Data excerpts
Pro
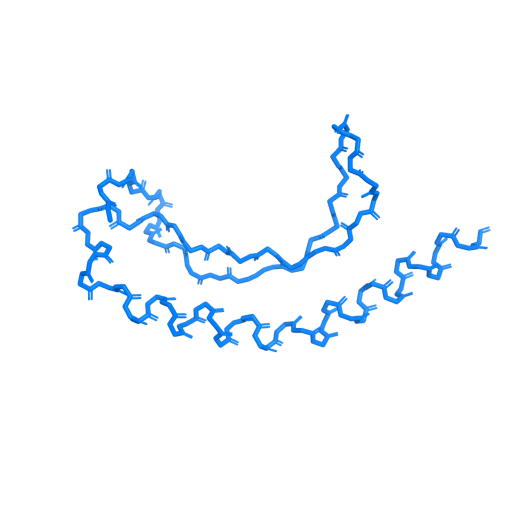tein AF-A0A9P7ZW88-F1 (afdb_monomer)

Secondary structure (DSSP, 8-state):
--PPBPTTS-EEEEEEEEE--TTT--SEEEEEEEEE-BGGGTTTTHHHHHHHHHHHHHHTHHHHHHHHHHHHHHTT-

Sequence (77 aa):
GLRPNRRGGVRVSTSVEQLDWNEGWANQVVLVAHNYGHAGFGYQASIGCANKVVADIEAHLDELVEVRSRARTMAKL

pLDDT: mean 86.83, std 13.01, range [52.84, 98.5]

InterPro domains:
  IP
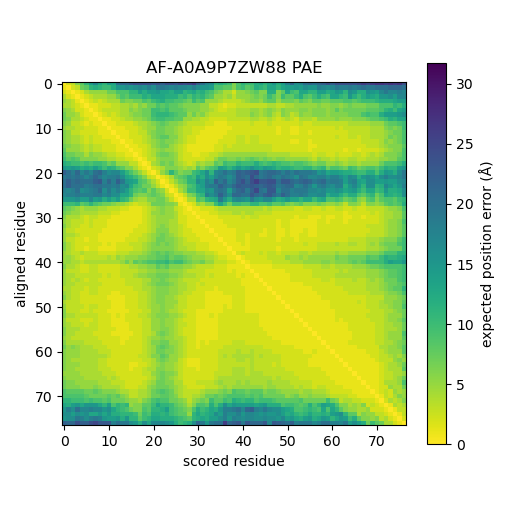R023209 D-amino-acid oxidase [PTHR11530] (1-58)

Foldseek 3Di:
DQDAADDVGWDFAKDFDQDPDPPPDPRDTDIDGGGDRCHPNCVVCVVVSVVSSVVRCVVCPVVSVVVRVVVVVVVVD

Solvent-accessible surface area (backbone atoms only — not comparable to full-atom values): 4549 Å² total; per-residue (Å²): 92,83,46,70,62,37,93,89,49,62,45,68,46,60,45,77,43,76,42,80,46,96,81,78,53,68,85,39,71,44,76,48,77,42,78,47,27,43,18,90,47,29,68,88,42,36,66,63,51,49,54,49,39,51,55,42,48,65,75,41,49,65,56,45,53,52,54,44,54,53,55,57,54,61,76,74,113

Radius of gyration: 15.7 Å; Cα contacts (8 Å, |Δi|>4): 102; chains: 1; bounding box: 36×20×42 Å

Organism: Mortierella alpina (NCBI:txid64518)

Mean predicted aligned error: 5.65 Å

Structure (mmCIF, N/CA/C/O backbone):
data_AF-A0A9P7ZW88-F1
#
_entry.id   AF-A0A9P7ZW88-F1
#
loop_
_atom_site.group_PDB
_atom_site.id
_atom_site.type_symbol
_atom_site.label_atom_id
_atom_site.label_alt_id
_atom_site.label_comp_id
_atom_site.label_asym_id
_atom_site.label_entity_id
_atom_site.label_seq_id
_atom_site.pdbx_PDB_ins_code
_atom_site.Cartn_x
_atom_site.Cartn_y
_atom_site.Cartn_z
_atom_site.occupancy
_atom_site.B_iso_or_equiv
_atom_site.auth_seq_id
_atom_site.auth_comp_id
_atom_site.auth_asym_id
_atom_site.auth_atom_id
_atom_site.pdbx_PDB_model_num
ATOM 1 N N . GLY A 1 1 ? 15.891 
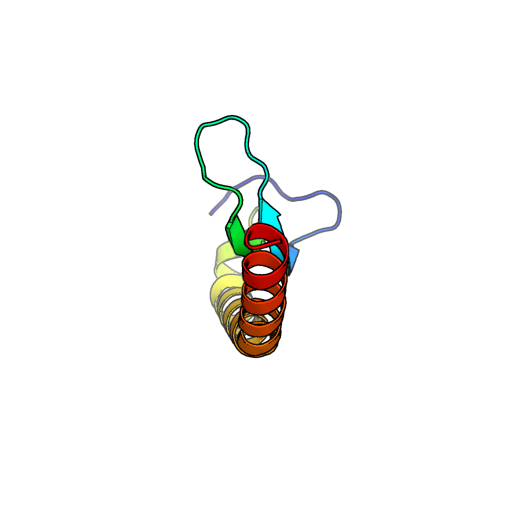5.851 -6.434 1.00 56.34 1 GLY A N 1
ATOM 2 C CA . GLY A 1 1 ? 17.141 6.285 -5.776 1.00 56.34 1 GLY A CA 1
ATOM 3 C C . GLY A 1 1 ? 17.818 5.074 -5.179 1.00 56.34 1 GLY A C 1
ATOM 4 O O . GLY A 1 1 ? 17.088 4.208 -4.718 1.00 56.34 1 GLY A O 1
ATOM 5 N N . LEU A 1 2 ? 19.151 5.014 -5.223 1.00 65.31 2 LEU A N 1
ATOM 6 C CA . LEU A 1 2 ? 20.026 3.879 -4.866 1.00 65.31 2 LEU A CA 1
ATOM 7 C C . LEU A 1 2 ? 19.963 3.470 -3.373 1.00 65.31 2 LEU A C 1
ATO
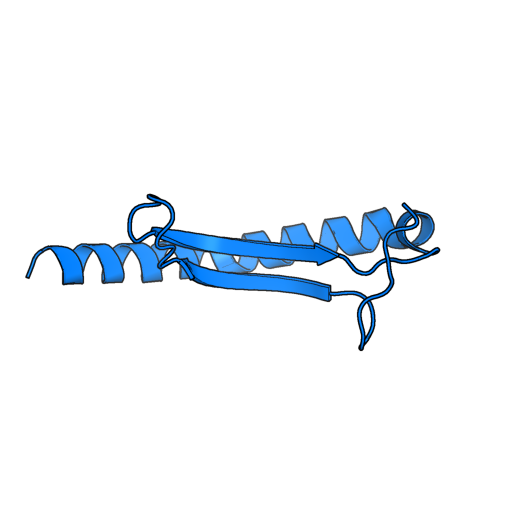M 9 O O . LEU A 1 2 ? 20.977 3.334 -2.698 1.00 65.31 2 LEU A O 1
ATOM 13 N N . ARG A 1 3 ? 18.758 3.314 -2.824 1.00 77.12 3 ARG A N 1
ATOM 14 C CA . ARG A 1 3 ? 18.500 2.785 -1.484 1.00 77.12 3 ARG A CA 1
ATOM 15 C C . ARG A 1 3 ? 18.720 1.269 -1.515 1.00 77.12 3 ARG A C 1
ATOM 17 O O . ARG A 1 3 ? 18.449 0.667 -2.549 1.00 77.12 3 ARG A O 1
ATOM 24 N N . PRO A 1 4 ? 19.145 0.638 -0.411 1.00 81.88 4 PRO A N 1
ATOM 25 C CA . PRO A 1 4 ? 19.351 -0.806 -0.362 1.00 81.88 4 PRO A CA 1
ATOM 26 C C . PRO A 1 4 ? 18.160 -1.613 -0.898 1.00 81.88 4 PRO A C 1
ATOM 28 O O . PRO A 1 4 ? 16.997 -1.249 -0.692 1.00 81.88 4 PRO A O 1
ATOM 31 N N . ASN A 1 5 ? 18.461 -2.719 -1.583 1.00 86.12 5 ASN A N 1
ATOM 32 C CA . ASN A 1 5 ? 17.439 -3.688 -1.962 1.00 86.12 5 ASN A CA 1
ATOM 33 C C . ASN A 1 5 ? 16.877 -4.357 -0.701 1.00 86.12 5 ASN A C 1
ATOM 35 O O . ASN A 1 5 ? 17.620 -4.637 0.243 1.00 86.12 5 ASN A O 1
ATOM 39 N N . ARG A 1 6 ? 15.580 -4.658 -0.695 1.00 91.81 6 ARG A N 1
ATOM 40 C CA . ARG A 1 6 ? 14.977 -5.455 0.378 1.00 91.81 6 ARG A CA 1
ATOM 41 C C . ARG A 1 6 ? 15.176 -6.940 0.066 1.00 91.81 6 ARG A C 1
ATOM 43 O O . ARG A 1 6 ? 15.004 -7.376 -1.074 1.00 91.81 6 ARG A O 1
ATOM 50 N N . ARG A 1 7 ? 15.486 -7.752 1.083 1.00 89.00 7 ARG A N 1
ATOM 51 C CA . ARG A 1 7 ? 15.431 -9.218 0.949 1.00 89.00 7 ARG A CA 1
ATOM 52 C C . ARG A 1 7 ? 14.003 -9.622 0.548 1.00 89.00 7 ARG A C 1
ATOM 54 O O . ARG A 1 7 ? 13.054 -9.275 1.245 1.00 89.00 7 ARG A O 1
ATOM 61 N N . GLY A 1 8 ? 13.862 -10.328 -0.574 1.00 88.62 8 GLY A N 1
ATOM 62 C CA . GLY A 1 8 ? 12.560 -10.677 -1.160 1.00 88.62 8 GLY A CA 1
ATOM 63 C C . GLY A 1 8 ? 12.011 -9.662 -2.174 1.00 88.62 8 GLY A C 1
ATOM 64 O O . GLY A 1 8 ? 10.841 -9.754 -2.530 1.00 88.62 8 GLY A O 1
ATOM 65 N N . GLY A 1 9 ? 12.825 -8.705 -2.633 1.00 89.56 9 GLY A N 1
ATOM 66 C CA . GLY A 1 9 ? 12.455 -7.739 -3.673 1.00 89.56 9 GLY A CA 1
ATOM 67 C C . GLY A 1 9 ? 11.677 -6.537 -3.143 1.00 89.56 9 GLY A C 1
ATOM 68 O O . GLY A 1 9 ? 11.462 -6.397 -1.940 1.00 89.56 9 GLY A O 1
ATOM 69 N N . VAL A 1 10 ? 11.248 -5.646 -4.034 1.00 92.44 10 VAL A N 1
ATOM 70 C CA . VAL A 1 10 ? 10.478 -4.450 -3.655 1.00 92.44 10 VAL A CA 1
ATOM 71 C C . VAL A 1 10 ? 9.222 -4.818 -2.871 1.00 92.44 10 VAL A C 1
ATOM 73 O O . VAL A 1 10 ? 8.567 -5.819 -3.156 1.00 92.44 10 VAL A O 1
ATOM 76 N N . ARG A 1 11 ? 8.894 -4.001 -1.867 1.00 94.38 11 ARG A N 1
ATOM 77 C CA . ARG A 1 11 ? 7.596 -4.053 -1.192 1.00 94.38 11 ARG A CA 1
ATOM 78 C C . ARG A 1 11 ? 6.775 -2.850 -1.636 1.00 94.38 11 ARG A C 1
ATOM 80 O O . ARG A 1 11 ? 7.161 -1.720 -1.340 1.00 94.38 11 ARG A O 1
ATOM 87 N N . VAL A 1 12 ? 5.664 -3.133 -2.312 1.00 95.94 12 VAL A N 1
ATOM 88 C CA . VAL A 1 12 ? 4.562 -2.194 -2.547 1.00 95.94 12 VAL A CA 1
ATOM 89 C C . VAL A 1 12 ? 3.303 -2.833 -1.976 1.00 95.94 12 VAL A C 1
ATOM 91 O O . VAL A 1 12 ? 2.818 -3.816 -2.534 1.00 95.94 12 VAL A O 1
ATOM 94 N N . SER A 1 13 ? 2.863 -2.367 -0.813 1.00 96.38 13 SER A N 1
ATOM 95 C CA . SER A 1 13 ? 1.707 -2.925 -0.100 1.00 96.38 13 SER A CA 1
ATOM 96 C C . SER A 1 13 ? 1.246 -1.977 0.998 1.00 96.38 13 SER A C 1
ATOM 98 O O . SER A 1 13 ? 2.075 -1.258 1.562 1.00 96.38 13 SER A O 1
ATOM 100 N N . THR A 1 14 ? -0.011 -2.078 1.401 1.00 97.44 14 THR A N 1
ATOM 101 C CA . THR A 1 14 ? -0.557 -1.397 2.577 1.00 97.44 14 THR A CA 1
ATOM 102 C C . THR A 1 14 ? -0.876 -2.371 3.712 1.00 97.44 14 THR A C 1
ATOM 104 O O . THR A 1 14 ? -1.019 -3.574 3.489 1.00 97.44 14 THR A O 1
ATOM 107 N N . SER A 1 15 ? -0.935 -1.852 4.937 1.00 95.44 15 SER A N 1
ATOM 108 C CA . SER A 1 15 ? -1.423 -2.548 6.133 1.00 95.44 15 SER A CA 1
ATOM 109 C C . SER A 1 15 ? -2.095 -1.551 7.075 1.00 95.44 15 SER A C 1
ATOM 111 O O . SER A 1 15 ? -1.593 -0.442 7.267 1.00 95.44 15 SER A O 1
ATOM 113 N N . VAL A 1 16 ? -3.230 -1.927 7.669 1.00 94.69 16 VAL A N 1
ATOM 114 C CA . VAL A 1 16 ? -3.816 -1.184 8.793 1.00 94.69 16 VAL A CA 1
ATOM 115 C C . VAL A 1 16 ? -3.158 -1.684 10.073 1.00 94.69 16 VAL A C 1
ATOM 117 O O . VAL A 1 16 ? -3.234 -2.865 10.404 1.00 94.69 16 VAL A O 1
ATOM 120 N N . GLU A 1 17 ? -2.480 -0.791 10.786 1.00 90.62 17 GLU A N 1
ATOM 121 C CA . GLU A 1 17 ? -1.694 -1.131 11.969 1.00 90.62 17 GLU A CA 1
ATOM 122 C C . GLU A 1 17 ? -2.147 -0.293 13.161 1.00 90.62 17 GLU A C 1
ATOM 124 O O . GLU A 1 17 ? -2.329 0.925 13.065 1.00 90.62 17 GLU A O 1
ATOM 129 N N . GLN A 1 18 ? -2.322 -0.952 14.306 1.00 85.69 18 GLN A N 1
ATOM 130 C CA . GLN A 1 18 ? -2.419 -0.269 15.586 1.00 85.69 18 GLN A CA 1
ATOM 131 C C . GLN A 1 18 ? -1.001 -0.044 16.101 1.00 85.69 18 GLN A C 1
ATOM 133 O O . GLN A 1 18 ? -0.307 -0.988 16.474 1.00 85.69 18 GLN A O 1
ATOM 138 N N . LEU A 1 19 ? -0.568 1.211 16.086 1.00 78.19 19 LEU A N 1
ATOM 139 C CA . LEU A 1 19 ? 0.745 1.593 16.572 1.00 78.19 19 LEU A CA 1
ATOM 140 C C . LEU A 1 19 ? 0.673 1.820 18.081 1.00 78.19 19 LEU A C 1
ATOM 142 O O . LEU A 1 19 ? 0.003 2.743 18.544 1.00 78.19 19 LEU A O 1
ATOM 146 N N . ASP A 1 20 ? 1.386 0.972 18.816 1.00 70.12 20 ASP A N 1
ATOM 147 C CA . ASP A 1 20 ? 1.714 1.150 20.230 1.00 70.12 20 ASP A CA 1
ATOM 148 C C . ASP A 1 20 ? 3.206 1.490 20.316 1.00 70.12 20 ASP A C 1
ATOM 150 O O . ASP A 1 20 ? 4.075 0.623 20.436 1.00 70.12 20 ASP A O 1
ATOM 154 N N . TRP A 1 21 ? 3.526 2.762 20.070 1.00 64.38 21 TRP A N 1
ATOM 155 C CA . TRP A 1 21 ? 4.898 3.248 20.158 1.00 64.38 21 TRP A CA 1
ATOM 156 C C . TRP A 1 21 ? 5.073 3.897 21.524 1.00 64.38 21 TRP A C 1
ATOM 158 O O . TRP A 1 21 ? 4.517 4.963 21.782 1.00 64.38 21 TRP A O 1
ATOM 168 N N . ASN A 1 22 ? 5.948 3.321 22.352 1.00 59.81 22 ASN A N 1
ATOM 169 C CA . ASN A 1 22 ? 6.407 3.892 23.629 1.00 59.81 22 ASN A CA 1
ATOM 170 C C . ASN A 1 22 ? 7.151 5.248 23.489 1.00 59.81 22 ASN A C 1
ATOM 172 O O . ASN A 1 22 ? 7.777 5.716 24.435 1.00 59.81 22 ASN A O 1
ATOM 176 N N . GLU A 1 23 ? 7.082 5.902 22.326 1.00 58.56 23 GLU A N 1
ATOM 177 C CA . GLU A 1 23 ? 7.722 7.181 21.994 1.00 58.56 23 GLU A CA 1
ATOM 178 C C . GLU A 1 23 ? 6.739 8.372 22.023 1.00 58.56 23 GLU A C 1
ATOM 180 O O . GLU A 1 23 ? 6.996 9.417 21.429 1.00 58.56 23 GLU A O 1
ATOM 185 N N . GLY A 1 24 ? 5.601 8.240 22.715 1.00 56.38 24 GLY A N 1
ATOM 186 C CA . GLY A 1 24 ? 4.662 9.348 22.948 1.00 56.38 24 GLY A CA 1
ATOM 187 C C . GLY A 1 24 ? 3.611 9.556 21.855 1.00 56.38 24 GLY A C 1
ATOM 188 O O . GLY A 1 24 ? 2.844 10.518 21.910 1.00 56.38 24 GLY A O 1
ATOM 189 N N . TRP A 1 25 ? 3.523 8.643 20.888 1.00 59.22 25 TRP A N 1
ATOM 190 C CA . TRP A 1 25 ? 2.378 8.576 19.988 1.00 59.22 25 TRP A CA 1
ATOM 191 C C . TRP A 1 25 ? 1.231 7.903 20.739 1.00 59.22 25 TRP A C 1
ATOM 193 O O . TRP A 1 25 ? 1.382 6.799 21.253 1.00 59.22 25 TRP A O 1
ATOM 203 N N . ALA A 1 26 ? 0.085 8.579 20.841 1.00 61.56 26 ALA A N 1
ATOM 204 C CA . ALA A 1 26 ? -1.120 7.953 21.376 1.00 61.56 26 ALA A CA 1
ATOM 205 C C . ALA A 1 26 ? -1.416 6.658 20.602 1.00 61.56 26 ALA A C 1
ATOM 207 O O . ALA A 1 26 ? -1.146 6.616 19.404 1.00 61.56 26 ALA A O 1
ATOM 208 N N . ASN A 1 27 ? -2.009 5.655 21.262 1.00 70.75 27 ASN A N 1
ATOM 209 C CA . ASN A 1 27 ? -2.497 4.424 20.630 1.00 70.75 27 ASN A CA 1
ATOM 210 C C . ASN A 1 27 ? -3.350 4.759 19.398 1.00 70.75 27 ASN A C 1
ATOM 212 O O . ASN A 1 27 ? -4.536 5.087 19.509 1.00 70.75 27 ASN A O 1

Exercise details: In the data above, find the line with "ATOM 114 C CA" and the line with "ATOM 158 O O". Retype both, plus every line between them, exactly.

Response area:
ATOM 114 C CA . VAL A 1 16 ? -3.816 -1.184 8.793 1.00 94.69 16 VAL A CA 1
ATOM 115 C C . VAL A 1 16 ? -3.158 -1.684 10.073 1.00 94.69 16 VAL A C 1
ATOM 117 O O . VAL A 1 16 ? -3.234 -2.865 10.404 1.00 94.69 16 VAL A O 1
ATOM 120 N N . GLU A 1 17 ? -2.480 -0.791 10.786 1.00 90.62 17 GLU A N 1
ATOM 121 C CA . GLU A 1 17 ? -1.694 -1.131 11.969 1.00 90.62 17 GLU A CA 1
ATOM 122 C C . GLU A 1 17 ? -2.147 -0.293 13.161 1.00 90.62 17 GLU A C 1
ATOM 124 O O . GLU A 1 17 ? -2.329 0.925 13.065 1.00 90.62 17 GLU A O 1
ATOM 129 N N . GLN A 1 18 ? -2.322 -0.952 14.306 1.00 85.69 18 GLN A N 1
ATOM 130 C CA . GLN A 1 18 ? -2.419 -0.269 15.586 1.00 85.69 18 GLN A CA 1
ATOM 131 C C . GLN A 1 18 ? -1.001 -0.044 16.101 1.00 85.69 18 GLN A C 1
ATOM 133 O O . GLN A 1 18 ? -0.307 -0.988 16.474 1.00 85.69 18 GLN A O 1
ATOM 138 N N . LEU A 1 19 ? -0.568 1.211 16.086 1.00 78.19 19 LEU A N 1
ATOM 139 C CA . LEU A 1 19 ? 0.745 1.593 16.572 1.00 78.19 19 LEU A CA 1
ATOM 140 C C . LEU A 1 19 ? 0.673 1.820 18.081 1.00 78.19 19 LEU A C 1
ATOM 142 O O . LEU A 1 19 ? 0.003 2.743 18.544 1.00 78.19 19 LEU A O 1
ATOM 146 N N . ASP A 1 20 ? 1.386 0.972 18.816 1.00 70.12 20 ASP A N 1
ATOM 147 C CA . ASP A 1 20 ? 1.714 1.150 20.230 1.00 70.12 20 ASP A CA 1
ATOM 148 C C . ASP A 1 20 ? 3.206 1.490 20.316 1.00 70.12 20 ASP A C 1
ATOM 150 O O . ASP A 1 20 ? 4.075 0.623 20.436 1.00 70.12 20 ASP A O 1
ATOM 154 N N . TRP A 1 21 ? 3.526 2.762 20.070 1.00 64.38 21 TRP A N 1
ATOM 155 C CA . TRP A 1 21 ? 4.898 3.248 20.158 1.00 64.38 21 TRP A CA 1
ATOM 156 C C . TRP A 1 21 ? 5.073 3.897 21.524 1.00 64.38 21 TRP A C 1
ATOM 158 O O . TRP A 1 21 ? 4.517 4.963 21.782 1.00 64.38 21 TRP A O 1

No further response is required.